Abstract
Controls of integrated gasoline engine and after-treatment systems are critical for fuel efficiency improvement and emission regulation. This paper aims to develop novel model-based Three-Way Catalytic converter (TWC) controls to reduce the fuel consumption and tailpipe emissions for a gasoline engine. A model-based dither control and a nonlinear model predictive control (MPC)-based control, are presented, respectively. The proposed TWC dither control utilizes a systematically designed dither cycle configuration (including dithering amplitude, offset, and frequency) based on a control-oriented model, with the capability to adapt the dither cycle configuration to various engine operating conditions.

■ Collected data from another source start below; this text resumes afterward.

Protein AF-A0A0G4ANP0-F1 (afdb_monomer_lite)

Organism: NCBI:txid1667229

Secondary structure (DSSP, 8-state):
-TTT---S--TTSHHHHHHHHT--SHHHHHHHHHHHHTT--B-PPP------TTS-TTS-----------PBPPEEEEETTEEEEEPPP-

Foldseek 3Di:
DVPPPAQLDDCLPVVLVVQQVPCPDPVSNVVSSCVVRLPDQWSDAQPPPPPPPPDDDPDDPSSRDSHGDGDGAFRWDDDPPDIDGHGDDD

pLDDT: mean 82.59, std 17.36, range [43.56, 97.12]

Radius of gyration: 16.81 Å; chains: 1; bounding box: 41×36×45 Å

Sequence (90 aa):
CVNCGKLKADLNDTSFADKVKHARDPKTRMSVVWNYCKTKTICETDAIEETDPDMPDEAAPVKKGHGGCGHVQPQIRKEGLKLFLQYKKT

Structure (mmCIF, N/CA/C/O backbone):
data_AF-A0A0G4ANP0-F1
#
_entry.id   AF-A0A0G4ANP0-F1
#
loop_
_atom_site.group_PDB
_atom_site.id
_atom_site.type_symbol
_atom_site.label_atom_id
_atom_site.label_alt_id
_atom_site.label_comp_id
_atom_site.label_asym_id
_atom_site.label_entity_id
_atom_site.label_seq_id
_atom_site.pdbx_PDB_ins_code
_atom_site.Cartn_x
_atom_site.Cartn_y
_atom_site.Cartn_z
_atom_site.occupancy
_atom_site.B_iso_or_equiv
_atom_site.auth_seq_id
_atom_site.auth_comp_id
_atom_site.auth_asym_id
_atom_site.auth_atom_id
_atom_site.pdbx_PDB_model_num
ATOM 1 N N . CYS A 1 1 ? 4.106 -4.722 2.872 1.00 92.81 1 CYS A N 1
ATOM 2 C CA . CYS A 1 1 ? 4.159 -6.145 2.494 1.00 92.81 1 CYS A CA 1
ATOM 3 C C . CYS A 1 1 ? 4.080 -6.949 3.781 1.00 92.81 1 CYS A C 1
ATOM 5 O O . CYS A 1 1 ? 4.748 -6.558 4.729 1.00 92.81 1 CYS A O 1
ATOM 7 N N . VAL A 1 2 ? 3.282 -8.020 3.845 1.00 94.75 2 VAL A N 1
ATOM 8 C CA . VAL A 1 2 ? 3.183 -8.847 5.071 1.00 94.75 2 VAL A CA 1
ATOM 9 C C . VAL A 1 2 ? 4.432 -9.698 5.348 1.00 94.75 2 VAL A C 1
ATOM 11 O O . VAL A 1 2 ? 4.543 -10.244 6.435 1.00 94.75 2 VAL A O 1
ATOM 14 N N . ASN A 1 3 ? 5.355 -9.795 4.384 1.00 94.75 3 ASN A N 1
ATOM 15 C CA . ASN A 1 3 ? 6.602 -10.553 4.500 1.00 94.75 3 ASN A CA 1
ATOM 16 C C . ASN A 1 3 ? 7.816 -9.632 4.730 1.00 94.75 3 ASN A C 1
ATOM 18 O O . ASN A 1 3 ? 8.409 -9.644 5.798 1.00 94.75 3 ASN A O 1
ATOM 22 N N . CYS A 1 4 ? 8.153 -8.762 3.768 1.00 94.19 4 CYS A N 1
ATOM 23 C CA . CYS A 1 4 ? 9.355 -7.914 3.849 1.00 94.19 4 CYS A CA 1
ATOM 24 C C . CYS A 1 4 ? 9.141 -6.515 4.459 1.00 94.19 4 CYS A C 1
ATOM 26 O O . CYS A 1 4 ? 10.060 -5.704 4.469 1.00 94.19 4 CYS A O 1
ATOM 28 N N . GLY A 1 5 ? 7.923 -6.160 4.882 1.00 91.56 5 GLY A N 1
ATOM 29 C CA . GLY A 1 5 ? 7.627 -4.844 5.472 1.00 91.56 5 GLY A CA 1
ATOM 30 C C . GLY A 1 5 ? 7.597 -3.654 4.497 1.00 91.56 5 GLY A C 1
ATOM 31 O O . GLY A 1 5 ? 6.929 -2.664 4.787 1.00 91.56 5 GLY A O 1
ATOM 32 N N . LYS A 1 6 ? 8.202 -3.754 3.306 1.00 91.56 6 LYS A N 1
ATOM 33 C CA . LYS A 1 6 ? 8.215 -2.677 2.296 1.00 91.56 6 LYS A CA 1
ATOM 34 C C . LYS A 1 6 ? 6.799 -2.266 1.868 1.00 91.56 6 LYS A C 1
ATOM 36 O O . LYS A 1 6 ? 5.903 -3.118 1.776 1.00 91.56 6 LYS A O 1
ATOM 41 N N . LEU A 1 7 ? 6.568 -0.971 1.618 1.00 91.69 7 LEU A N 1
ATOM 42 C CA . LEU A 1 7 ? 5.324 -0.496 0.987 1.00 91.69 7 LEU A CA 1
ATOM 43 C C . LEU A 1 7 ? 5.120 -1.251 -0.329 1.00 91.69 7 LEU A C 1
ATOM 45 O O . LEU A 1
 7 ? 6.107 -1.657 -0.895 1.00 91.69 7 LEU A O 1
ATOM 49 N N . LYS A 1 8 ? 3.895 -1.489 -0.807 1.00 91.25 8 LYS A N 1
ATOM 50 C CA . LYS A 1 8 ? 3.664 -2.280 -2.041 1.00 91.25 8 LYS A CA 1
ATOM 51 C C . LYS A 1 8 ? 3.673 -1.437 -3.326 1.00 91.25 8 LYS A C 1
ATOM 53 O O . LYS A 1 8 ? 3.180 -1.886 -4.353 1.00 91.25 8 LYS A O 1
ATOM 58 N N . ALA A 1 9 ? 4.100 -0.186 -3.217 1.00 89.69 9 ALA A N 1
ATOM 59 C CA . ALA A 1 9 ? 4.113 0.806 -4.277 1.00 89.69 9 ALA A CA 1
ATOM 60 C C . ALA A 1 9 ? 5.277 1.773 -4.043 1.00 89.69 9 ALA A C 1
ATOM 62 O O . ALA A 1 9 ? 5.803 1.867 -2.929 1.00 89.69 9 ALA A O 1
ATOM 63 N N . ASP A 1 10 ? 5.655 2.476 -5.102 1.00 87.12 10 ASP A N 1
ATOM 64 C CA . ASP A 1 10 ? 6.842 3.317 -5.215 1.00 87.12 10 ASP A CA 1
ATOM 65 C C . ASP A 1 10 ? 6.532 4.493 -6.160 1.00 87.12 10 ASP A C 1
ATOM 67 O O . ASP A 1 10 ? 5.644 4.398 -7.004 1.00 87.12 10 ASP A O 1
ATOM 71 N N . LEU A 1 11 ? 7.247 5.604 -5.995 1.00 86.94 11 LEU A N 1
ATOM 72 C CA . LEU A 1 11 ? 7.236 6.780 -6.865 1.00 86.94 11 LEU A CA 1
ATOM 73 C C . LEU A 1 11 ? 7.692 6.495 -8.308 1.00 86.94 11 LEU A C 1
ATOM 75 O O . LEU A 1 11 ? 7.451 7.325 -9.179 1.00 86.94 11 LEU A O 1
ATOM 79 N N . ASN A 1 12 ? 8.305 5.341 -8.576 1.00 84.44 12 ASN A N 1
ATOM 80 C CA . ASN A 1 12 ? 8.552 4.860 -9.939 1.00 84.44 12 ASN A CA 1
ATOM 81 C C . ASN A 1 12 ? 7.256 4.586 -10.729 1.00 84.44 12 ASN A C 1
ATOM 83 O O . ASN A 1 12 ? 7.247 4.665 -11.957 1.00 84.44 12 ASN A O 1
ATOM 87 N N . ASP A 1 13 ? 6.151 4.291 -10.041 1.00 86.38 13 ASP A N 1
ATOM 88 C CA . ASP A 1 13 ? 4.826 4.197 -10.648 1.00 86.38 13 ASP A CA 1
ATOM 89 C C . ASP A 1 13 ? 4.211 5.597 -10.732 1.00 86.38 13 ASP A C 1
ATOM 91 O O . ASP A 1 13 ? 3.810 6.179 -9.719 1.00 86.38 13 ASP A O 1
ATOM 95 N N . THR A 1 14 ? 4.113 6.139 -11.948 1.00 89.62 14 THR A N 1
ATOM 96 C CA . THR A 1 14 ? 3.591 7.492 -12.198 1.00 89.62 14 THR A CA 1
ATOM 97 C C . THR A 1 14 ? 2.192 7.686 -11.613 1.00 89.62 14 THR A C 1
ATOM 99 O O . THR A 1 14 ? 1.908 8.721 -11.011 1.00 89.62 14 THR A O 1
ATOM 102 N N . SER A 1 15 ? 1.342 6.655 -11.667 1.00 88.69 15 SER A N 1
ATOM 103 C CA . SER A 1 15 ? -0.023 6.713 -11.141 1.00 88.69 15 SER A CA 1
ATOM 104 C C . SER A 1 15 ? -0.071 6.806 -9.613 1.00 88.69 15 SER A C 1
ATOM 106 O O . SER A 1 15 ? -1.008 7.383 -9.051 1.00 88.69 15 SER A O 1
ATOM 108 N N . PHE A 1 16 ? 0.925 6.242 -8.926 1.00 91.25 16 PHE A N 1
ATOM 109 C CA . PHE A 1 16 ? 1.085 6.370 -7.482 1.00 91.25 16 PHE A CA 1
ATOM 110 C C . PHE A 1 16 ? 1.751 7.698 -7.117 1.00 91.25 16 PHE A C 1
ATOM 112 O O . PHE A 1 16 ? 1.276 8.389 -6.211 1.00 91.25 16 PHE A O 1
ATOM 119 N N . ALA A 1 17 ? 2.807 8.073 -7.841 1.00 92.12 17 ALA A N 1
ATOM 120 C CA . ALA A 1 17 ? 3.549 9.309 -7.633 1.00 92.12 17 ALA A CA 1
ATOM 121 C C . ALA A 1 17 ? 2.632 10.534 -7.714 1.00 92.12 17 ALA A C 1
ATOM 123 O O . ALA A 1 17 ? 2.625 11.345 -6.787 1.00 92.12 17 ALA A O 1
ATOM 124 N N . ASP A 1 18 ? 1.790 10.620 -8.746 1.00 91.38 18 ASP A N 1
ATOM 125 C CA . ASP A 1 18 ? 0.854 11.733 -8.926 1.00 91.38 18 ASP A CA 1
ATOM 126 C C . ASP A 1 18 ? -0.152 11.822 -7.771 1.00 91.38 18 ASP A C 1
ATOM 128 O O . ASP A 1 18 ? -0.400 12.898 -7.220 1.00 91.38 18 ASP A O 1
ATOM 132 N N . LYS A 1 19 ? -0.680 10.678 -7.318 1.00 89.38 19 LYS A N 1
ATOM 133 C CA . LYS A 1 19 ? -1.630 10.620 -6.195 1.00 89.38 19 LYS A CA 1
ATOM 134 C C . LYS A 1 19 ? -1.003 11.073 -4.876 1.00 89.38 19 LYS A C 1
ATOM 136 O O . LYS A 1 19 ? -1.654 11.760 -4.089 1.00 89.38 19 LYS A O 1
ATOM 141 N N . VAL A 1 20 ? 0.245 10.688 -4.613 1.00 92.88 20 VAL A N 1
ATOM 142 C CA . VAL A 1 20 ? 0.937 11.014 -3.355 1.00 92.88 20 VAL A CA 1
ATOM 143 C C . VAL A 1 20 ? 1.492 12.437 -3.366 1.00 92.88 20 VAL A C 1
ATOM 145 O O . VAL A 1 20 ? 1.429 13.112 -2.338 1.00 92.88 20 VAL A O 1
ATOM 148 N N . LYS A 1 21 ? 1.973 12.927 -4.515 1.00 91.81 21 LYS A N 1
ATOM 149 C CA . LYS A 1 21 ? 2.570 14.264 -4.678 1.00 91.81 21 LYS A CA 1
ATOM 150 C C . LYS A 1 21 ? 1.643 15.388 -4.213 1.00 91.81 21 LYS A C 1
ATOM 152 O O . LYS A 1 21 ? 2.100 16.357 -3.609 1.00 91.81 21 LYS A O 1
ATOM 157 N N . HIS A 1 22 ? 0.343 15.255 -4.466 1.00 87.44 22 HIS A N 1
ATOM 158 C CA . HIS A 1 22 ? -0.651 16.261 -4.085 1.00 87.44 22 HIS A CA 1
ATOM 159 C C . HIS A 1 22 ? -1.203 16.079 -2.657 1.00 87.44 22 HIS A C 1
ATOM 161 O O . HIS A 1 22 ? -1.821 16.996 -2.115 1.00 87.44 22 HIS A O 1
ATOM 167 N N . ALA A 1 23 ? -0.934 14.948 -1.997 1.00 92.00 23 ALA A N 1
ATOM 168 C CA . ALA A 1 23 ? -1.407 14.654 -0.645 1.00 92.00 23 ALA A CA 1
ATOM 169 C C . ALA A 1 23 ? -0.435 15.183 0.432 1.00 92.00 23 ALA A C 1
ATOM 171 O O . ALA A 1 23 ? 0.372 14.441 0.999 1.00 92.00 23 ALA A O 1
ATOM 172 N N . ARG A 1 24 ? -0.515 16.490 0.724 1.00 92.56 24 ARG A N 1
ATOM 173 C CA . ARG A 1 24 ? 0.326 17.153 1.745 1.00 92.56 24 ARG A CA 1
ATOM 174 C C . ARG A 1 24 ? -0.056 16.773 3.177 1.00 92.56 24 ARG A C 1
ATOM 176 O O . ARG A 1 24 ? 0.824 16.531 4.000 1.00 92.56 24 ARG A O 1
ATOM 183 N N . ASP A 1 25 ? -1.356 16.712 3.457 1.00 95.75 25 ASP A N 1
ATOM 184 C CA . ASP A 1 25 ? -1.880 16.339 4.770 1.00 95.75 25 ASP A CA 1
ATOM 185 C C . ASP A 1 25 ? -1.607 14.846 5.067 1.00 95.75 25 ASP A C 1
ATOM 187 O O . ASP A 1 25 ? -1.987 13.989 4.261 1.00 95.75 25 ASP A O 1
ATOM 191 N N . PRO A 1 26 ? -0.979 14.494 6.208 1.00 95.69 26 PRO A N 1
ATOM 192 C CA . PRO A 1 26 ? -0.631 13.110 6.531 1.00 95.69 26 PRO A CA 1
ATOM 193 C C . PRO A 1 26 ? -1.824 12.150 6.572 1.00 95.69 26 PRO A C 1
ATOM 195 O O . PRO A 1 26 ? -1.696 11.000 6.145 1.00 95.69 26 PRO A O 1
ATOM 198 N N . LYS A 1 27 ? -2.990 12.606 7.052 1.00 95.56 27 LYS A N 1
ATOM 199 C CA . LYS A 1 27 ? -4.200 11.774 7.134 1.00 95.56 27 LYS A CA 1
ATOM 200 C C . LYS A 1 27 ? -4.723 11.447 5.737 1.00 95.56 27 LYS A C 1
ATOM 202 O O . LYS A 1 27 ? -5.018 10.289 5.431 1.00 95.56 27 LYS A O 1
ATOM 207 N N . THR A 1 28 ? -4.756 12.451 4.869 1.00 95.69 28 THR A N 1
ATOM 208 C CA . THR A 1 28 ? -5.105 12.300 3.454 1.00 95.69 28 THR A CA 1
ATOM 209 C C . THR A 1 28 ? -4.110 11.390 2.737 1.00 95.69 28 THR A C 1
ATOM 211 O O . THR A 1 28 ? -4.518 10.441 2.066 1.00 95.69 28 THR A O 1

The MPC control can optimize engine air-fuel ratio (AFR) to maintain the oxygen storage of TWC at a desired level and thus meet the tailpipe NOx, CO and HC emission requirements. The efficacies of both model-based TWC controls are validated in simulation with MPC control improving CO emission conversion efficiencies by 8.42% and 4.85% in simplified US06 and UDDS driving cycles, when compared to a baseline dithering-based AFR control. Meanwhile, NOx emission conversion efficiency is maintained above the required limit of 95%, while the fuel efficiency remains at the same level as the baseline control methodology.
On a Model-Based Control of a Three-Way Catalytic Converter